Modelling the Human Placental Interface In Vitro-A Review

Abstract

Acting as the primary link between mother and fetus, the placenta is involved in regulating nutrient, oxygen, and waste exchange; thus, healthy placental development is crucial for a successful pregnancy. In line with the increasing demands of the fetus, the placenta evolves throughout pregnancy, making it a particularly difficult organ to study. Research into placental development and dysfunction poses a unique scientific challenge due to ethical constraints and the differences in morphology and function that exist between species. Recently, there have been increased efforts towards generating in vitro models of the human placenta. Advancements in the differentiation of human induced pluripotent stem cells (hiPSCs), microfluidics, and bioprinting have each contributed to the development of new models, which can be designed to closely match physiological in vivo conditions. By including relevant placental cell types and control over the microenvironment, these new in vitro models promise to reveal clues to the pathogenesis of placental dysfunction and facilitate drug testing across the maternal-fetal interface. In this minireview, we aim to highlight current in vitro placental models and their applications in the study of disease and discuss future avenues for these in vitro models.

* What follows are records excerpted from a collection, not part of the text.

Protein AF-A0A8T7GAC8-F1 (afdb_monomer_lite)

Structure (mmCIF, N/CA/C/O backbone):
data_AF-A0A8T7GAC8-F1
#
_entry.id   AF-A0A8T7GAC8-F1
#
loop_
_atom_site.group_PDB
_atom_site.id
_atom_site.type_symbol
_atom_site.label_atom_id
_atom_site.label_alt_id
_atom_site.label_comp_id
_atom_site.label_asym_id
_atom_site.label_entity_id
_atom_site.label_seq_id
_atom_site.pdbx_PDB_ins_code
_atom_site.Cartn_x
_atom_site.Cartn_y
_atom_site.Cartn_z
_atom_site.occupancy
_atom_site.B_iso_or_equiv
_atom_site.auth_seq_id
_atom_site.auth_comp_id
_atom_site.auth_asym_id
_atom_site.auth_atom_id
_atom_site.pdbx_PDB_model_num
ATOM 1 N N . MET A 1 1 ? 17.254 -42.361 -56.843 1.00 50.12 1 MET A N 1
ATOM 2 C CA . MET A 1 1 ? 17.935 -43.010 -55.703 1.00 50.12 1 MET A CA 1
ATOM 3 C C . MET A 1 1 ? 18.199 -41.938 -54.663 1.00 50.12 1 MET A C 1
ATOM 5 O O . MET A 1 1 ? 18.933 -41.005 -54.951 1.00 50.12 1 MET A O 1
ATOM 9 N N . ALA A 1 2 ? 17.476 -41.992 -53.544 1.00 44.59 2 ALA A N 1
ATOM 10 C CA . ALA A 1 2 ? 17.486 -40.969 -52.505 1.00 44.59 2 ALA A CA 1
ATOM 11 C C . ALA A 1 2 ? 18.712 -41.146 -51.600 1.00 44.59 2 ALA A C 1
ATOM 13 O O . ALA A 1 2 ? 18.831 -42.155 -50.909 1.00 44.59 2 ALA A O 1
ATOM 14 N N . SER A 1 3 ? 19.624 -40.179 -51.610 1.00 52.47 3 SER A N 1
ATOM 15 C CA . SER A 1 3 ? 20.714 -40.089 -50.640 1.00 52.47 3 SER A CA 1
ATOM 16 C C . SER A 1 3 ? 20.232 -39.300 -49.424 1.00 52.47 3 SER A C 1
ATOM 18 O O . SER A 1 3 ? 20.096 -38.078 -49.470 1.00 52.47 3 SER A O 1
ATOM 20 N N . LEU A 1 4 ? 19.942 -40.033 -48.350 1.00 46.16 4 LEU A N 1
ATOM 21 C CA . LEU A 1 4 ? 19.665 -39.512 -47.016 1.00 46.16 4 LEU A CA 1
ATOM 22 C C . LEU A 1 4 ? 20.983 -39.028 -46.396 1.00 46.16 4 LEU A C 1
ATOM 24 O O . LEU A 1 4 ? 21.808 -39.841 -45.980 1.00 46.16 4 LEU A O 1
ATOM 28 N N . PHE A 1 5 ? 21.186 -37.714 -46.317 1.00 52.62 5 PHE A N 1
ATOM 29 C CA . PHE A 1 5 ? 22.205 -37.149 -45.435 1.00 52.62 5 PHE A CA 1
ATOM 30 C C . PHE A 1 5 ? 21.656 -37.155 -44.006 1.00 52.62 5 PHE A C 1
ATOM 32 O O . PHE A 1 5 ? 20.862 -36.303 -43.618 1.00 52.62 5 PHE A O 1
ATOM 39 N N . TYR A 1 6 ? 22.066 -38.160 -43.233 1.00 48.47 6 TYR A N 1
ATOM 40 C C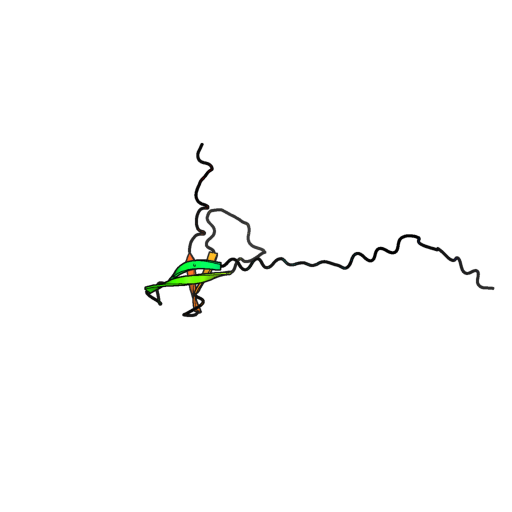A . TYR A 1 6 ? 21.907 -38.190 -41.783 1.00 48.47 6 TYR A CA 1
ATOM 41 C C . TYR A 1 6 ? 22.832 -37.137 -41.162 1.00 48.47 6 TYR A C 1
ATOM 43 O O . TYR A 1 6 ? 24.026 -37.378 -40.990 1.00 48.47 6 TYR A O 1
ATOM 51 N N . PHE A 1 7 ? 22.288 -35.971 -40.817 1.00 49.81 7 PHE A N 1
ATOM 52 C CA . PHE A 1 7 ? 22.952 -35.031 -39.916 1.00 49.81 7 PHE A CA 1
ATOM 53 C C . PHE A 1 7 ? 22.590 -35.431 -38.478 1.00 49.81 7 PHE A C 1
ATOM 55 O O . PHE A 1 7 ? 21.447 -35.297 -38.047 1.00 49.81 7 PHE A O 1
ATOM 62 N N . GLN A 1 8 ? 23.542 -36.032 -37.762 1.00 50.84 8 GLN A N 1
ATOM 63 C CA . GLN A 1 8 ? 23.407 -36.366 -36.343 1.00 50.84 8 GLN A CA 1
ATOM 64 C C . GLN A 1 8 ? 23.863 -35.173 -35.502 1.00 50.84 8 GLN A C 1
ATOM 66 O O . GLN A 1 8 ? 25.043 -35.058 -35.162 1.00 50.84 8 GLN A O 1
ATOM 71 N N . ASP A 1 9 ? 22.924 -34.306 -35.135 1.00 51.22 9 ASP A N 1
ATOM 72 C CA . ASP A 1 9 ? 23.166 -33.275 -34.130 1.00 51.22 9 ASP A CA 1
ATOM 73 C C . ASP A 1 9 ? 23.304 -33.909 -32.736 1.00 51.22 9 ASP A C 1
ATOM 75 O O . ASP A 1 9 ? 22.337 -34.267 -32.061 1.00 51.22 9 ASP A O 1
ATOM 79 N N . ARG A 1 10 ? 24.556 -34.040 -32.284 1.00 56.81 10 ARG A N 1
ATOM 80 C CA . ARG A 1 10 ? 24.924 -34.289 -30.884 1.00 56.81 10 ARG A CA 1
ATOM 81 C C . ARG A 1 10 ? 24.779 -33.003 -30.070 1.00 56.81 10 ARG A C 1
ATOM 83 O O . ARG A 1 10 ? 25.780 -32.392 -29.714 1.00 56.81 10 ARG A O 1
ATOM 90 N N . ASN A 1 11 ? 23.557 -32.595 -29.744 1.00 52.94 11 ASN A N 1
ATOM 91 C CA . ASN A 1 11 ? 23.307 -31.858 -28.498 1.00 52.94 11 ASN A CA 1
ATOM 92 C C . ASN A 1 11 ? 21.809 -31.755 -28.204 1.00 52.94 11 ASN A C 1
ATOM 94 O O . ASN A 1 11 ? 21.170 -30.716 -28.355 1.00 52.94 11 ASN A O 1
ATOM 98 N N . SER A 1 12 ? 21.239 -32.863 -27.741 1.00 50.97 12 SER A N 1
ATOM 99 C CA . SER A 1 12 ? 19.935 -32.882 -27.094 1.00 50.97 12 SER A CA 1
ATOM 100 C C . SER A 1 12 ? 20.018 -32.160 -25.747 1.00 50.97 12 SER A C 1
ATOM 102 O O . SER A 1 12 ? 20.210 -32.778 -24.700 1.00 50.97 12 SER A O 1
ATOM 104 N N . LYS A 1 13 ? 19.857 -30.841 -25.757 1.00 51.19 13 LYS A N 1
ATOM 105 C CA . LYS A 1 13 ? 19.338 -30.126 -24.594 1.00 51.19 13 LYS A CA 1
ATOM 106 C C . LYS A 1 13 ? 18.170 -29.283 -25.062 1.00 51.19 13 LYS A C 1
ATOM 108 O O . LYS A 1 13 ? 18.318 -28.139 -25.474 1.00 51.19 13 LYS A O 1
ATOM 113 N N . ALA A 1 14 ? 17.002 -29.914 -25.013 1.00 46.69 14 ALA A N 1
ATOM 114 C CA . ALA A 1 14 ? 15.731 -29.226 -24.955 1.00 46.69 14 ALA A CA 1
ATOM 115 C C . ALA A 1 14 ? 15.750 -28.327 -23.711 1.00 46.69 14 ALA A C 1
ATOM 117 O O . ALA A 1 14 ? 15.490 -28.778 -22.596 1.00 46.69 14 ALA A O 1
ATOM 118 N N . TYR A 1 15 ? 16.133 -27.066 -23.888 1.00 52.47 15 TYR A N 1
ATOM 119 C CA . TYR A 1 15 ? 15.866 -26.039 -22.896 1.00 52.47 15 TYR A CA 1
ATOM 120 C C . TYR A 1 15 ? 14.402 -25.656 -23.074 1.00 52.47 15 TYR A C 1
ATOM 122 O O . TYR A 1 15 ? 14.029 -24.935 -23.996 1.00 52.47 15 TYR A O 1
ATOM 130 N N . TYR A 1 16 ? 13.561 -26.245 -22.229 1.00 55.06 16 TYR A N 1
ATOM 131 C CA . TYR A 1 16 ? 12.168 -25.864 -22.073 1.00 55.06 16 TYR A CA 1
ATOM 132 C C . TYR A 1 16 ? 12.092 -24.351 -21.846 1.00 55.06 16 TYR A C 1
ATOM 134 O O . TYR A 1 16 ? 12.779 -23.812 -20.979 1.00 55.06 16 TYR A O 1
ATOM 142 N N . ASN A 1 17 ? 11.262 -23.681 -22.644 1.00 57.31 17 ASN A N 1
ATOM 143 C CA . ASN A 1 17 ? 10.931 -22.272 -22.495 1.00 57.31 17 ASN A CA 1
ATOM 144 C C . ASN A 1 17 ? 10.423 -22.010 -21.069 1.00 57.31 17 ASN A C 1
ATOM 146 O O . ASN A 1 17 ? 9.297 -22.382 -20.743 1.00 57.31 17 ASN A O 1
ATOM 150 N N . CYS A 1 18 ? 11.202 -21.333 -20.229 1.00 54.28 18 CYS A N 1
ATOM 151 C CA . CYS A 1 18 ? 10.656 -20.643 -19.070 1.00 54.28 18 CYS A CA 1
ATOM 152 C C . CYS A 1 18 ? 10.290 -19.222 -19.499 1.00 54.28 18 CYS A C 1
ATOM 154 O O . CYS A 1 18 ? 11.001 -18.258 -19.235 1.00 54.28 18 CYS A O 1
ATOM 156 N N . ILE A 1 19 ? 9.130 -19.076 -20.146 1.00 58.56 19 ILE A N 1
ATOM 157 C CA . ILE A 1 19 ? 8.395 -17.810 -20.067 1.00 58.56 19 ILE A CA 1
ATOM 158 C C . ILE A 1 19 ? 7.831 -17.761 -18.641 1.00 58.56 19 ILE A C 1
ATOM 160 O O . ILE A 1 19 ? 6.657 -18.017 -18.392 1.00 58.56 19 ILE A O 1
ATOM 164 N N . GLN A 1 20 ? 8.718 -17.530 -17.675 1.00 52.56 20 GLN A N 1
ATOM 165 C CA . GLN A 1 20 ? 8.357 -17.062 -16.350 1.00 52.56 20 GLN A CA 1
ATOM 166 C C . GLN A 1 20 ? 8.060 -15.575 -16.514 1.00 52.56 20 GLN A C 1
ATOM 168 O O . GLN A 1 20 ? 8.931 -14.720 -16.391 1.00 52.56 20 GLN A O 1
ATOM 173 N N . THR A 1 21 ? 6.817 -15.249 -16.865 1.00 52.41 21 THR A N 1
ATOM 174 C CA . THR A 1 21 ? 6.287 -13.934 -16.511 1.00 52.41 21 THR A CA 1
ATOM 175 C C . THR A 1 21 ? 6.142 -13.946 -15.000 1.00 52.41 21 THR A C 1
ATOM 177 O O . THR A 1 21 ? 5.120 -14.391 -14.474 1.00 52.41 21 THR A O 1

Keywords: bioprinting; in vitro models; maternal-fetal interface; microfluidics; placenta; placenta-on-a-chip; trophoblast invasion.

Figure 1

Placental development timeline, trophoblast invasion, and mature placental structure. (a) Diagram of trophoblast invasion around day 9, wherein the syncytiotrophoblast layer surrounding the embryoblast begins to invade the endometrium. (b) Mature placental structure showing maternal and fetal vasculature. (c) Focus on exchange of nutrients between open maternal blood and closed fetal circulation across the two trophoblastic layers.

Figure 2

Modeling the placental barrier in vitro. (a) Diagram of transport between maternal and fetal blood supplies across the syncytiotrophoblast (SCT) and cytotrophoblast (CT). (b) A modified transwell model using a bioprinted layer of fibroblasts with trophoblasts and endothelial cells cultured on either side (based on design in [26]). (c) A transwell model with a layer of trophoblasts cultured on top of vasculature in a 3D gel matrix. Other cell types (blue) can be cultured below the transwell to test the effect of cell secretions (based on design in [27]). (d) Endothelial cells and trophoblasts can be cultured on either side of a permeable membrane in a PDMS microfluidic device with flow (based on designs in [17,28]). (e) Endothelial cells and trophoblasts may also be cultured on either side of a 2PP-fabricated membrane to achieve different geometries (based on design in [29]).

Figure 3

Summary of trophoblast invasion models. (a) Diagram of trophoblast invasion of the endometrium in vivo. (b) A transwell model with a monolayer of trophoblasts invading a gel towards the chemoattractant in the well (based on designs in [32,33,34,35]). (c) A spheroid model in a well plate with trophoblasts invading the underlying gel towards a monolayer of cells (based on design in [36]). (d) A bioprinted model consisting of concentric rings of a gel, with trophoblasts in the outermost layer and a chemoattractant in the innermost layer (based on designs in [37,38,39]). (e) A microfluidic device with trophoblasts suspended in a gel in the center channel with medium flowing through the channels on either side (based on design in [40,41]). The chemoattractant is included in only one media channel in this design.

Figure 4

Summary of important components and possible applications of in vitro placental models. Immune cells may include Hofbauer cells or macrophages. Extracellular matrix (ECM) may be composed of collagen, laminin, fibronectin, or glycoproteins. Vascularization may be achieved via patterned microvessels, sacrificial molds, or self-assembled networks. Cell sources include cell lines, primary cells, or stem cells. Different geometries may be created by using 2D artificial membranes or two-photon polymerization (2PP). Relevant mechanical cues include fluid flow, matrix stiffness, and substrate stiffness. Possible applications in basic biology include studying the mechanisms of normal and pathological placental development and function. In vitro models may also be applied to study the transport and effects of pollutants, pathogens, and drugs.